This project is a Spring Batch application designed for asynchronous and distributed processing of CSV files.
The main goal of this application is to build a robust and scalable batch processing system. The workflow is as follows:
- File Upload: Users upload a CSV file through a REST API.
- File Storage: The uploaded file is temporarily stored in the local file system. In a production environment, this would be replaced with a cloud storage solution like Amazon S3.
- Job Queuing: A new batch job is created, and a message is sent to a queue. For development, a database-backed queue is used. In production, this will be a message queue like Amazon SQS.
- Asynchronous Processing: A separate process listens to the queue and processes the jobs asynchronously.

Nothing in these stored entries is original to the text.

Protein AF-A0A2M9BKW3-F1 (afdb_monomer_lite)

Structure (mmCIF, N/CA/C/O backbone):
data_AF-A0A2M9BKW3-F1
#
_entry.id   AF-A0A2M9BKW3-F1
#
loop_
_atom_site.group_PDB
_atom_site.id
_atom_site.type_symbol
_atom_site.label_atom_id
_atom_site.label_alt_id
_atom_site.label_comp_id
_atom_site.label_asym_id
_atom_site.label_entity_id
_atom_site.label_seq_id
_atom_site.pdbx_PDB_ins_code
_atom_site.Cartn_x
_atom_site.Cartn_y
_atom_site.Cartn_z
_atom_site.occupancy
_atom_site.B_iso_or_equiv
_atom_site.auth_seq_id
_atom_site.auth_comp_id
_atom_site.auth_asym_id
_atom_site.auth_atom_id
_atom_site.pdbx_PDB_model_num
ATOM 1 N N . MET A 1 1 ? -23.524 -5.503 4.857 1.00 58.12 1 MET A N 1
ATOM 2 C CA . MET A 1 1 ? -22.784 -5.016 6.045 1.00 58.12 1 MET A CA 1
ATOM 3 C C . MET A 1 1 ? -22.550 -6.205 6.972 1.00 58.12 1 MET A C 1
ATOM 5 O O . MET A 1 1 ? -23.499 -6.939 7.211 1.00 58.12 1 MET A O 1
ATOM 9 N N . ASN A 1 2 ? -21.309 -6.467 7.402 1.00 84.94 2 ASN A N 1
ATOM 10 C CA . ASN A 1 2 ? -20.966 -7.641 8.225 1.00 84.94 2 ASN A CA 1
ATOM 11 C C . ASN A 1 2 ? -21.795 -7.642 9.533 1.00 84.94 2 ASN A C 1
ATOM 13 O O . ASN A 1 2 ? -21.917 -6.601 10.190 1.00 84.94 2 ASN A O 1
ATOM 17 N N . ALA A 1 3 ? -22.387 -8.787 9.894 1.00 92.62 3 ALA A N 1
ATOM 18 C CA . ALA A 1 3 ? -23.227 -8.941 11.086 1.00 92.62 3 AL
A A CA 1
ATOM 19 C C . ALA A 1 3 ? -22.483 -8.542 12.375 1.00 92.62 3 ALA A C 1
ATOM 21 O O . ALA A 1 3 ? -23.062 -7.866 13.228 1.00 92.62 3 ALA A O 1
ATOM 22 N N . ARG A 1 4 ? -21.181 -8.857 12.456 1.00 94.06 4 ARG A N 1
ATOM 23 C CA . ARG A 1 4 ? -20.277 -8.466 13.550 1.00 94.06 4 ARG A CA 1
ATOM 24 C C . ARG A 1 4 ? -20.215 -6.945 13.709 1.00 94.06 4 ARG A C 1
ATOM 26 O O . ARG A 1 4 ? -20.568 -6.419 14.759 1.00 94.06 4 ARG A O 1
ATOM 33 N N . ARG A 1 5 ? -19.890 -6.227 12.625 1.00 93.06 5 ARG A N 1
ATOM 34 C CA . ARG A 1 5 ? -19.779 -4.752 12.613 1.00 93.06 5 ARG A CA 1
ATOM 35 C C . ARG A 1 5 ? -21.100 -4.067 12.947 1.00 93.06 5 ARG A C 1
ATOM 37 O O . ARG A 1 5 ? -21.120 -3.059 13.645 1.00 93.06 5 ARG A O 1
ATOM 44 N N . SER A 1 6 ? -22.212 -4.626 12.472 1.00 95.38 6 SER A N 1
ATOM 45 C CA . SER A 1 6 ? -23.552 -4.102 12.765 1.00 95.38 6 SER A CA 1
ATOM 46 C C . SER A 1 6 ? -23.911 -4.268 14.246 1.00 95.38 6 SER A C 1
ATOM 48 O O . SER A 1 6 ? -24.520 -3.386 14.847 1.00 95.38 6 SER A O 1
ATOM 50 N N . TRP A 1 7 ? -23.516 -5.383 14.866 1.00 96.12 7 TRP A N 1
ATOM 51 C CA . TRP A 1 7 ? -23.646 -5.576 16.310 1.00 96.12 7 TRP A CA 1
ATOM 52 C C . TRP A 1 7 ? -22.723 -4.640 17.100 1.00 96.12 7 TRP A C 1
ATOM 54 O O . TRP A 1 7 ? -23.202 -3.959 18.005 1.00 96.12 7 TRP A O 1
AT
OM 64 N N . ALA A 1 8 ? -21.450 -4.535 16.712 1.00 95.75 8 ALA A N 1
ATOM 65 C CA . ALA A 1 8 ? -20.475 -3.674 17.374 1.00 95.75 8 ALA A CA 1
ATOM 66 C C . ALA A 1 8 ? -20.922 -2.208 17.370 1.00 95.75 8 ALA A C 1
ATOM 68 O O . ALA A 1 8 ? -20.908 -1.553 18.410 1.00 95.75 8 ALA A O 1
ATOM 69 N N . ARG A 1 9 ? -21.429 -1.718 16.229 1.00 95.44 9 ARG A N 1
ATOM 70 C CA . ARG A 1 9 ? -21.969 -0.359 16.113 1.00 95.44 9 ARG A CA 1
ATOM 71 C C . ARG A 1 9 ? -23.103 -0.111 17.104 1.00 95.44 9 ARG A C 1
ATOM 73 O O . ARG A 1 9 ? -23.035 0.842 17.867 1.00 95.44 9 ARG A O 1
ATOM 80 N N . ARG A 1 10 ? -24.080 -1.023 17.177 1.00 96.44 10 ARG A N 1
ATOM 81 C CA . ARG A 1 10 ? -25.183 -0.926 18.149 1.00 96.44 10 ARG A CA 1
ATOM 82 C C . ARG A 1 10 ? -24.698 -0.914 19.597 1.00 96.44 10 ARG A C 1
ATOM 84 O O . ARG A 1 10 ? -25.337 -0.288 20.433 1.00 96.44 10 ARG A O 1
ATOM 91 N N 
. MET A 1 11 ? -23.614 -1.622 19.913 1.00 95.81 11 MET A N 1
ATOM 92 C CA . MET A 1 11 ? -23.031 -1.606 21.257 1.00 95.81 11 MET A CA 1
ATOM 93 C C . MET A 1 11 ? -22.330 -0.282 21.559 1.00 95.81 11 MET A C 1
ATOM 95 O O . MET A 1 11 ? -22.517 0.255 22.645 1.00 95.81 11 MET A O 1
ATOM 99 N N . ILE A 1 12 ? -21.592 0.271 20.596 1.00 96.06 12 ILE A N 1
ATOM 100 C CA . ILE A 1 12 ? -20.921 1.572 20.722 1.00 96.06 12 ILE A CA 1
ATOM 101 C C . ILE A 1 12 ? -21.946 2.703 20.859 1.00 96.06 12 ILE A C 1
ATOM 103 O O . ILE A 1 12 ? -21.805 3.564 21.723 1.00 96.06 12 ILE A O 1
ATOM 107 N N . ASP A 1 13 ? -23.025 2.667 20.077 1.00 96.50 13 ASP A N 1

- Distributed & Resilient Processing: The system is designed to be distributed, ensuring that multiple instances can process jobs concurrently without overlap or duplication.
- Spring Boot: For building the web application and REST APIs.

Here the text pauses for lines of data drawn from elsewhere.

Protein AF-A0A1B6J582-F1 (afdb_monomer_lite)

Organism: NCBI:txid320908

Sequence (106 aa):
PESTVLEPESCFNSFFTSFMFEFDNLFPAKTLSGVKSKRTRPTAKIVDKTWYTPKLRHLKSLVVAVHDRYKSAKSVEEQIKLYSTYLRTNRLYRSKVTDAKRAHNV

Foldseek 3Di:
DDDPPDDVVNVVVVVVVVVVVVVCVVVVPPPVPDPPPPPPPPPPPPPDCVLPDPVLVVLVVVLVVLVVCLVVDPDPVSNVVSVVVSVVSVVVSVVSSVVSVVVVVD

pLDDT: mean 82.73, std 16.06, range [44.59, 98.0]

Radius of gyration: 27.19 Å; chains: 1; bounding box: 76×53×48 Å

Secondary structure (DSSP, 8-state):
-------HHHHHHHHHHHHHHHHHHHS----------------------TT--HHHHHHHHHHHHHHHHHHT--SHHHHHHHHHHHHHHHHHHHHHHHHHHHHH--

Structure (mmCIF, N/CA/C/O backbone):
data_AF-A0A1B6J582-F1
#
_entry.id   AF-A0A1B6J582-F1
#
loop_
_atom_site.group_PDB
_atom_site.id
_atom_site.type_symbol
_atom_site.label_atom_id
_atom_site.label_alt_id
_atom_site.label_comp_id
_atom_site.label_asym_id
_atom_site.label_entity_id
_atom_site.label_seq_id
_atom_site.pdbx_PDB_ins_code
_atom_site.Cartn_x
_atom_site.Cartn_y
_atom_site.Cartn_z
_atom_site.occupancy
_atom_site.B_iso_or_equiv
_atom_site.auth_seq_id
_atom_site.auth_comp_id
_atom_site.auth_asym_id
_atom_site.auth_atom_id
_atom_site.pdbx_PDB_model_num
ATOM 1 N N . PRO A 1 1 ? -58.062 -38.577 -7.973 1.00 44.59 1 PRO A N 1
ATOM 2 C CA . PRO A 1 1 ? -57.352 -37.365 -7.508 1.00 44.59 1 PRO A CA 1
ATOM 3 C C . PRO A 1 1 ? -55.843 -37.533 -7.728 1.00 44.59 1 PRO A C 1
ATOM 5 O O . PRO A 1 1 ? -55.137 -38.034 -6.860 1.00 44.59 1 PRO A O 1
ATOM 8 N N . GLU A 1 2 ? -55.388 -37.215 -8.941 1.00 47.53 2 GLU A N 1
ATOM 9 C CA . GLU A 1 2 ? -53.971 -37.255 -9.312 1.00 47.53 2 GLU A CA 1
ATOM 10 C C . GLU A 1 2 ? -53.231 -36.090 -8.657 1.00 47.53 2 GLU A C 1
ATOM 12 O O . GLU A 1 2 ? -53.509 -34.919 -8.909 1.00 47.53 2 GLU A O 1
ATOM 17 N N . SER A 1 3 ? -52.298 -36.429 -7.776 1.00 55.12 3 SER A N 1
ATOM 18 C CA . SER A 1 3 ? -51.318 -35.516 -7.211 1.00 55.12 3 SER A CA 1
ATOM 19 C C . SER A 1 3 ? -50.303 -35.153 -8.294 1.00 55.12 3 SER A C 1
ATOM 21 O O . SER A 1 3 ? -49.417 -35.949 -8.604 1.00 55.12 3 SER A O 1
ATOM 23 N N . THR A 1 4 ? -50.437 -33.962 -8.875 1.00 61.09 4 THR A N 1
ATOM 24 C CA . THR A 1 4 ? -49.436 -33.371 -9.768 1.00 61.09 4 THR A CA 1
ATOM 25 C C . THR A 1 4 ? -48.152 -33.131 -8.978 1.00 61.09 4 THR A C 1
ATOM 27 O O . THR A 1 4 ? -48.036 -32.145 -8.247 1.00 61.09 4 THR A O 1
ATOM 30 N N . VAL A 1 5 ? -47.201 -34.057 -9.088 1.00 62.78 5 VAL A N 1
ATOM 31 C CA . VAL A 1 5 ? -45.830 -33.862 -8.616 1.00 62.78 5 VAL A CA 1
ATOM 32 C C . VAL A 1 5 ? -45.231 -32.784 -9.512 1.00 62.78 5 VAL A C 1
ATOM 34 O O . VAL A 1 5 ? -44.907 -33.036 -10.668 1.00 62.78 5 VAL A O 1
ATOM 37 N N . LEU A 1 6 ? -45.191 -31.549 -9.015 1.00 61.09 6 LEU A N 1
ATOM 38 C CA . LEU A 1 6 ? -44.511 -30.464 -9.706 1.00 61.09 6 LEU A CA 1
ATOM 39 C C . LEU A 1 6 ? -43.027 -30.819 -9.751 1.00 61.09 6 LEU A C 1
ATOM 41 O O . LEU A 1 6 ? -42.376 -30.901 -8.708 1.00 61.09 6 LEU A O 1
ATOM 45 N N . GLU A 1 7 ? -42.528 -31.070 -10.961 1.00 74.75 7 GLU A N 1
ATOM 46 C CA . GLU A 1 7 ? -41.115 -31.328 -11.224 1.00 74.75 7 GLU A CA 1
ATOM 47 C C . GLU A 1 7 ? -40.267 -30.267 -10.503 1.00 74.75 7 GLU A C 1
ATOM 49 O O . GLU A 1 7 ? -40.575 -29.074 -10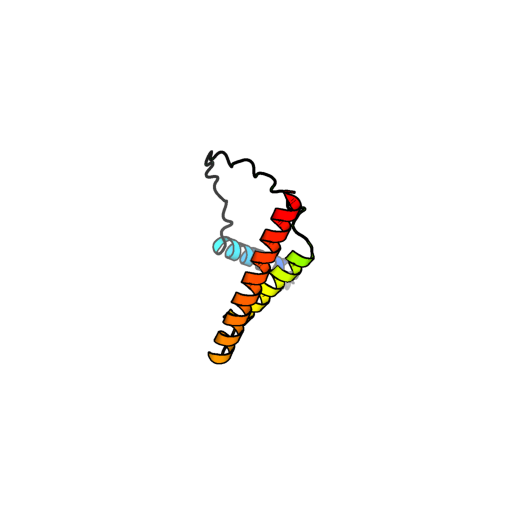.621 1.00 74.75 7 GLU A O 1
ATOM 54 N N . PRO A 1 8 ? -39.216 -30.646 -9.754 1.00 74.94 8 PRO A N 1
ATOM 55 C CA . PRO A 1 8 ? -38.413 -29.716 -8.955 1.00 74.94 8 PRO A CA 1
ATOM 56 C C . PRO A 1 8 ? -37.901 -28.509 -9.750 1.00 74.94 8 PRO A C 1
ATOM 58 O O . PRO A 1 8 ? -37.799 -27.401 -9.220 1.00 74.94 8 PRO A O 1
ATOM 61 N N . GLU A 1 9 ? -37.640 -28.708 -11.043 1.00 77.25 9 GLU A N 1
ATOM 62 C CA . GLU A 1 9 ? -37.233 -27.660 -11.978 1.00 77.25 9 GLU A CA 1
ATOM 63 C C . GLU A 1 9 ? -38.291 -26.562 -12.136 1.00 77.25 9 GLU A C 1
ATOM 65 O O . GLU A 1 9 ? -37.954 -25.381 -12.207 1.00 77.25 9 GLU A O 1
ATOM 70 N N . SER A 1 10 ? -39.578 -26.917 -12.134 1.00 77.56 10 SER A N 1
ATOM 71 C CA . SER A 1 10 ? -40.680 -25.956 -12.258 1.00 77.56 10 SER A CA 1
ATOM 72 C C . SER A 1 10 ? -40.783 -25.045 -11.030 1.00 77.56 10 SER A C 1
ATOM 74 O O . SER A 1 10 ? -40.921 -23.827 -11.166 1.00 77.56 10 SER A O 1
ATOM 76 N N . CYS A 1 11 ? -40.612 -25.613 -9.834 1.00 79.38 11 CYS A N 1
ATOM 77 C CA . CYS A 1 11 ? -40.583 -24.869 -8.578 1.00 79.38 11 CYS A CA 1
ATOM 78 C C . CYS A 1 11 ? -39.370 -23.934 -8.514 1.00 79.38 11 CYS A C 1
ATOM 80 O O . CYS A 1 11 ? -39.503 -22.767 -8.139 1.00 79.38 11 CYS A O 1
ATOM 82 N N . PHE A 1 12 ? -38.195 -24.424 -8.923 1.00 85.69 12 PHE A N 1
ATOM 83 C CA . PHE A 1 12 ? -36.981 -23.614 -8.960 1.00 85.69 12 PHE A CA 1
ATOM 84 C C . PHE A 1 12 ? -37.098 -22.459 -9.957 1.00 85.69 12 PHE A C 1
ATOM 86 O O . PHE A 1 12 ? -36.776 -21.323 -9.612 1.00 85.69 12 PHE A O 1
ATOM 93 N N . ASN A 1 13 ? -37.620 -22.716 -11.158 1.00 85.69 13 ASN A N 1
ATOM 94 C CA . ASN A 1 13 ? -37.824 -21.680 -12.167 1.00 85.69 13 ASN A CA 1
ATOM 95 C C . ASN A 1 13 ? -38.790 -20.602 -11.672 1.00 85.69 13 ASN A C 1
ATOM 97 O O . ASN A 1 13 ? -38.480 -19.418 -11.780 1.00 85.69 13 ASN A O 1
ATOM 101 N N . SER A 1 14 ? -39.907 -20.990 -11.047 1.00 83.31 14 SER A N 1
ATOM 102 C CA . SER A 1 14 ? -40.850 -20.021 -10.480 1.00 83.31 14 SER A CA 1
ATOM 103 C C . SER A 1 14 ? -40.213 -19.158 -9.388 1.00 83.31 14 SER A C 1
ATOM 105 O O . SER A 1 14 ? -40.466 -17.953 -9.341 1.00 83.31 14 SER A O 1
ATOM 107 N N . PHE A 1 15 ? -39.387 -19.745 -8.518 1.00 90.00 15 PHE A N 1
ATOM 108 C CA . PHE A 1 15 ? -38.641 -18.989 -7.514 1.00 90.00 15 PHE A CA 1
ATOM 109 C C . PHE A 1 15 ? -37.643 -18.029 -8.168 1.00 90.00 15 PHE A C 1
ATOM 111 O O . PHE A 1 15 ? -37.600 -16.848 -7.824 1.00 90.00 15 PHE A O 1
ATOM 118 N N . PHE A 1 16 ? -36.860 -18.522 -9.126 1.00 91.00 16 PHE A N 1
ATOM 119 C CA . PHE A 1 16 ? -35.797 -17.755 -9.761 1.00 91.00 16 PHE A CA 1
ATOM 120 C C . PHE A 1 16 ? -36.347 -16.573 -10.565 1.00 91.00 16 PHE A C 1
ATOM 122 O O . PHE A 1 16 ? -35.788 -15.480 -10.499 1.00 91.00 16 PHE A O 1
ATOM 129 N N . THR A 1 17 ? -37.473 -16.752 -11.261 1.00 89.50 17 THR A N 1
ATOM 130 C CA . THR A 1 17 ? -38.164 -15.666 -11.970 1.00 89.50 17 THR A CA 1
ATOM 131 C C . THR A 1 17 ? -38.636 -14.577 -11.009 1.00 89.50 17 THR A C 1
ATOM 133 O O . THR A 1 17 ? -38.375 -13.402 -11.257 1.00 89.50 17 THR A O 1
ATOM 136 N N . SER A 1 18 ? -39.269 -14.948 -9.892 1.00 88.56 18 SER A N 1
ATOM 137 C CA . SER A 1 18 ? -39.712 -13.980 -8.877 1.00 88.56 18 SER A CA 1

- Spring Batch: For the core batch processing logic.
- Spring Data JPA: For database interactions.
- Local File Storage: For storing uploaded files during development.
- Database Queue: A simple queue implementation using a database for local development.

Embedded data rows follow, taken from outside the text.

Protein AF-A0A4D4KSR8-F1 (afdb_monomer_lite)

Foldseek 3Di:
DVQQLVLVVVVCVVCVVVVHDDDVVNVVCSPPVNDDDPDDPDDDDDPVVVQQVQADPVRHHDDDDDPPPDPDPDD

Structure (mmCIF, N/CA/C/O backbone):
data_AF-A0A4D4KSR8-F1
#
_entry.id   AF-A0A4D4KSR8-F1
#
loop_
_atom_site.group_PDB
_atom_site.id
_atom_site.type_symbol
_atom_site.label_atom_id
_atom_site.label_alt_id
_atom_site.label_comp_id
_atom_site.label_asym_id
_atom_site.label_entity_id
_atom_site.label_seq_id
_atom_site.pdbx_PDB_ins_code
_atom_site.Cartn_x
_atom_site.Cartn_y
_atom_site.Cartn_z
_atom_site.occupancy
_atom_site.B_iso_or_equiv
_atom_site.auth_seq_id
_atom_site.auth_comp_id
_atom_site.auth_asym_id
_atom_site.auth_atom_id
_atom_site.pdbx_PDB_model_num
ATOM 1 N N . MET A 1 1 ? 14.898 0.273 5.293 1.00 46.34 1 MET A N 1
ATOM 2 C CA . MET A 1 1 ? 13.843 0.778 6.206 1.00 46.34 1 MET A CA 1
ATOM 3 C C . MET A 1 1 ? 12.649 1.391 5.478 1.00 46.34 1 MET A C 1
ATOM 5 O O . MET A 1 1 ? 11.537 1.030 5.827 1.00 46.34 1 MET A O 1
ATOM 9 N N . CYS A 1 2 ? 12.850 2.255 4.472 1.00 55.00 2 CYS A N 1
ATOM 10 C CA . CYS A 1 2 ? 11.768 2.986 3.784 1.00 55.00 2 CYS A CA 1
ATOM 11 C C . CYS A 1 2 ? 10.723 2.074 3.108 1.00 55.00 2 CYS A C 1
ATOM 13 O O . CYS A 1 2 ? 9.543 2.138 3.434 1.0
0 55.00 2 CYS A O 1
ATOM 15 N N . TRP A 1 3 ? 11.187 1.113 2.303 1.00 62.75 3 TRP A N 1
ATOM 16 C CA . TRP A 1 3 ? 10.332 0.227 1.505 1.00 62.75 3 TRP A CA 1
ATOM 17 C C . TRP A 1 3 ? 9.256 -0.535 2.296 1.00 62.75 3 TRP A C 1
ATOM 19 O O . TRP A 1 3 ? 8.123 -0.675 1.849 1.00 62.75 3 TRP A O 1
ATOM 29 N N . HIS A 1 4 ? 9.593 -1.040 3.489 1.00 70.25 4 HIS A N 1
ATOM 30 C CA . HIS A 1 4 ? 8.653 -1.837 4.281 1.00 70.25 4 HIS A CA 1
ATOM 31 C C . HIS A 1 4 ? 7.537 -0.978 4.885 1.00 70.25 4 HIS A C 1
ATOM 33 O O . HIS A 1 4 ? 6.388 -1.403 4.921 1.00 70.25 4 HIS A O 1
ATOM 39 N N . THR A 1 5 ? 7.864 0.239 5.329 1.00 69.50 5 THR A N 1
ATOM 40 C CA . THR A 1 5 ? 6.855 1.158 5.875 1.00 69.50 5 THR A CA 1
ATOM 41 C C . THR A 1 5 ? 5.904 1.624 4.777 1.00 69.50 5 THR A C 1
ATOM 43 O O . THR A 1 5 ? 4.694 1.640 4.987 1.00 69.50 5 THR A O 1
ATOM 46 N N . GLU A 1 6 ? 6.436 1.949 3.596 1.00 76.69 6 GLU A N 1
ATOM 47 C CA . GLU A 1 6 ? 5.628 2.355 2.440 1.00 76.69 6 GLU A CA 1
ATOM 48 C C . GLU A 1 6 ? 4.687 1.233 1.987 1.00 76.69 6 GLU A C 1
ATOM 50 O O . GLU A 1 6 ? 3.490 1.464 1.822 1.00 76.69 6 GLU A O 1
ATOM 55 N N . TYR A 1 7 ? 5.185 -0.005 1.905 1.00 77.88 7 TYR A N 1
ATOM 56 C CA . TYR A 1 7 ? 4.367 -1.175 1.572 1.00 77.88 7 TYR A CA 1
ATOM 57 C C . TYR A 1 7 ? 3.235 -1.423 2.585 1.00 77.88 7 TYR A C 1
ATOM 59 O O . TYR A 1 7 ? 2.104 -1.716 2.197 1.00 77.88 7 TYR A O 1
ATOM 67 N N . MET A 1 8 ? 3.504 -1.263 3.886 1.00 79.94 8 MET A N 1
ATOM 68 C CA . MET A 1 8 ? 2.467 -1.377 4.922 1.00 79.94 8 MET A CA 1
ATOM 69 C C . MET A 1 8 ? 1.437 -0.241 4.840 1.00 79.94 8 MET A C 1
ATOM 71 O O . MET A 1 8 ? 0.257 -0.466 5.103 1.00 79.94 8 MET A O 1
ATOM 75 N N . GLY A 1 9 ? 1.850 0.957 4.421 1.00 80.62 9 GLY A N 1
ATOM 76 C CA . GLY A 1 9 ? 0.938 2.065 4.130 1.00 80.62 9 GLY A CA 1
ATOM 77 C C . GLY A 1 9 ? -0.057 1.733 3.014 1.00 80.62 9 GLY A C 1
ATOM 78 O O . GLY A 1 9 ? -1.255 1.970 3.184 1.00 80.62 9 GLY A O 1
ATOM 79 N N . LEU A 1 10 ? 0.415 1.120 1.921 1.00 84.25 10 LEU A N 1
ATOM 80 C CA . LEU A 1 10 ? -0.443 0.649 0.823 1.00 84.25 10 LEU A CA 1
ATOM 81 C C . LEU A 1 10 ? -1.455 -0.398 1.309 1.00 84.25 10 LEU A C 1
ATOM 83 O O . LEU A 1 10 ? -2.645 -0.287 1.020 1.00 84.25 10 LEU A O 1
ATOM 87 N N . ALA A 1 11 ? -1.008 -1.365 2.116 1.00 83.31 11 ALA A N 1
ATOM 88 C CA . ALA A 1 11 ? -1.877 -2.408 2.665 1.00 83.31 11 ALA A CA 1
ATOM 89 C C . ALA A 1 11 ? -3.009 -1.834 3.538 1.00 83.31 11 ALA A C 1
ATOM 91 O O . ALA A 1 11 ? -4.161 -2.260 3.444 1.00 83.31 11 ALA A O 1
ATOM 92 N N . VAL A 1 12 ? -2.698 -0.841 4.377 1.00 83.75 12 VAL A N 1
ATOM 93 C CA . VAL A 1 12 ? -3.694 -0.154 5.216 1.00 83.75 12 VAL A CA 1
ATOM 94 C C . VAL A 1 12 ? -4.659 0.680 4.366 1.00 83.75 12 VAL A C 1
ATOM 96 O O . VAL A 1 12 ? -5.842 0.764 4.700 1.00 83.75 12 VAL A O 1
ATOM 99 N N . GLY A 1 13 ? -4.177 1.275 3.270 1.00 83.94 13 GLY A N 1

- Asynchronous Processing: Jobs are processed in the background without blocking the user.
- Amazon S3: For scalable and durable file storage.
- Amazon SQS: For a fully-managed message queue to handle job distribution.
- Distributed Locking: To ensure that jobs are not processed by more than one worker at a time.
- Build the project:
mvn clean install
- Run the application:
java -jar target/demo-0.0.1-SNAPSHOT.jar
- Upload a file:
Use a tool like
curl
or Postman to send aPOST
request with a multipart file to the upload endpoint.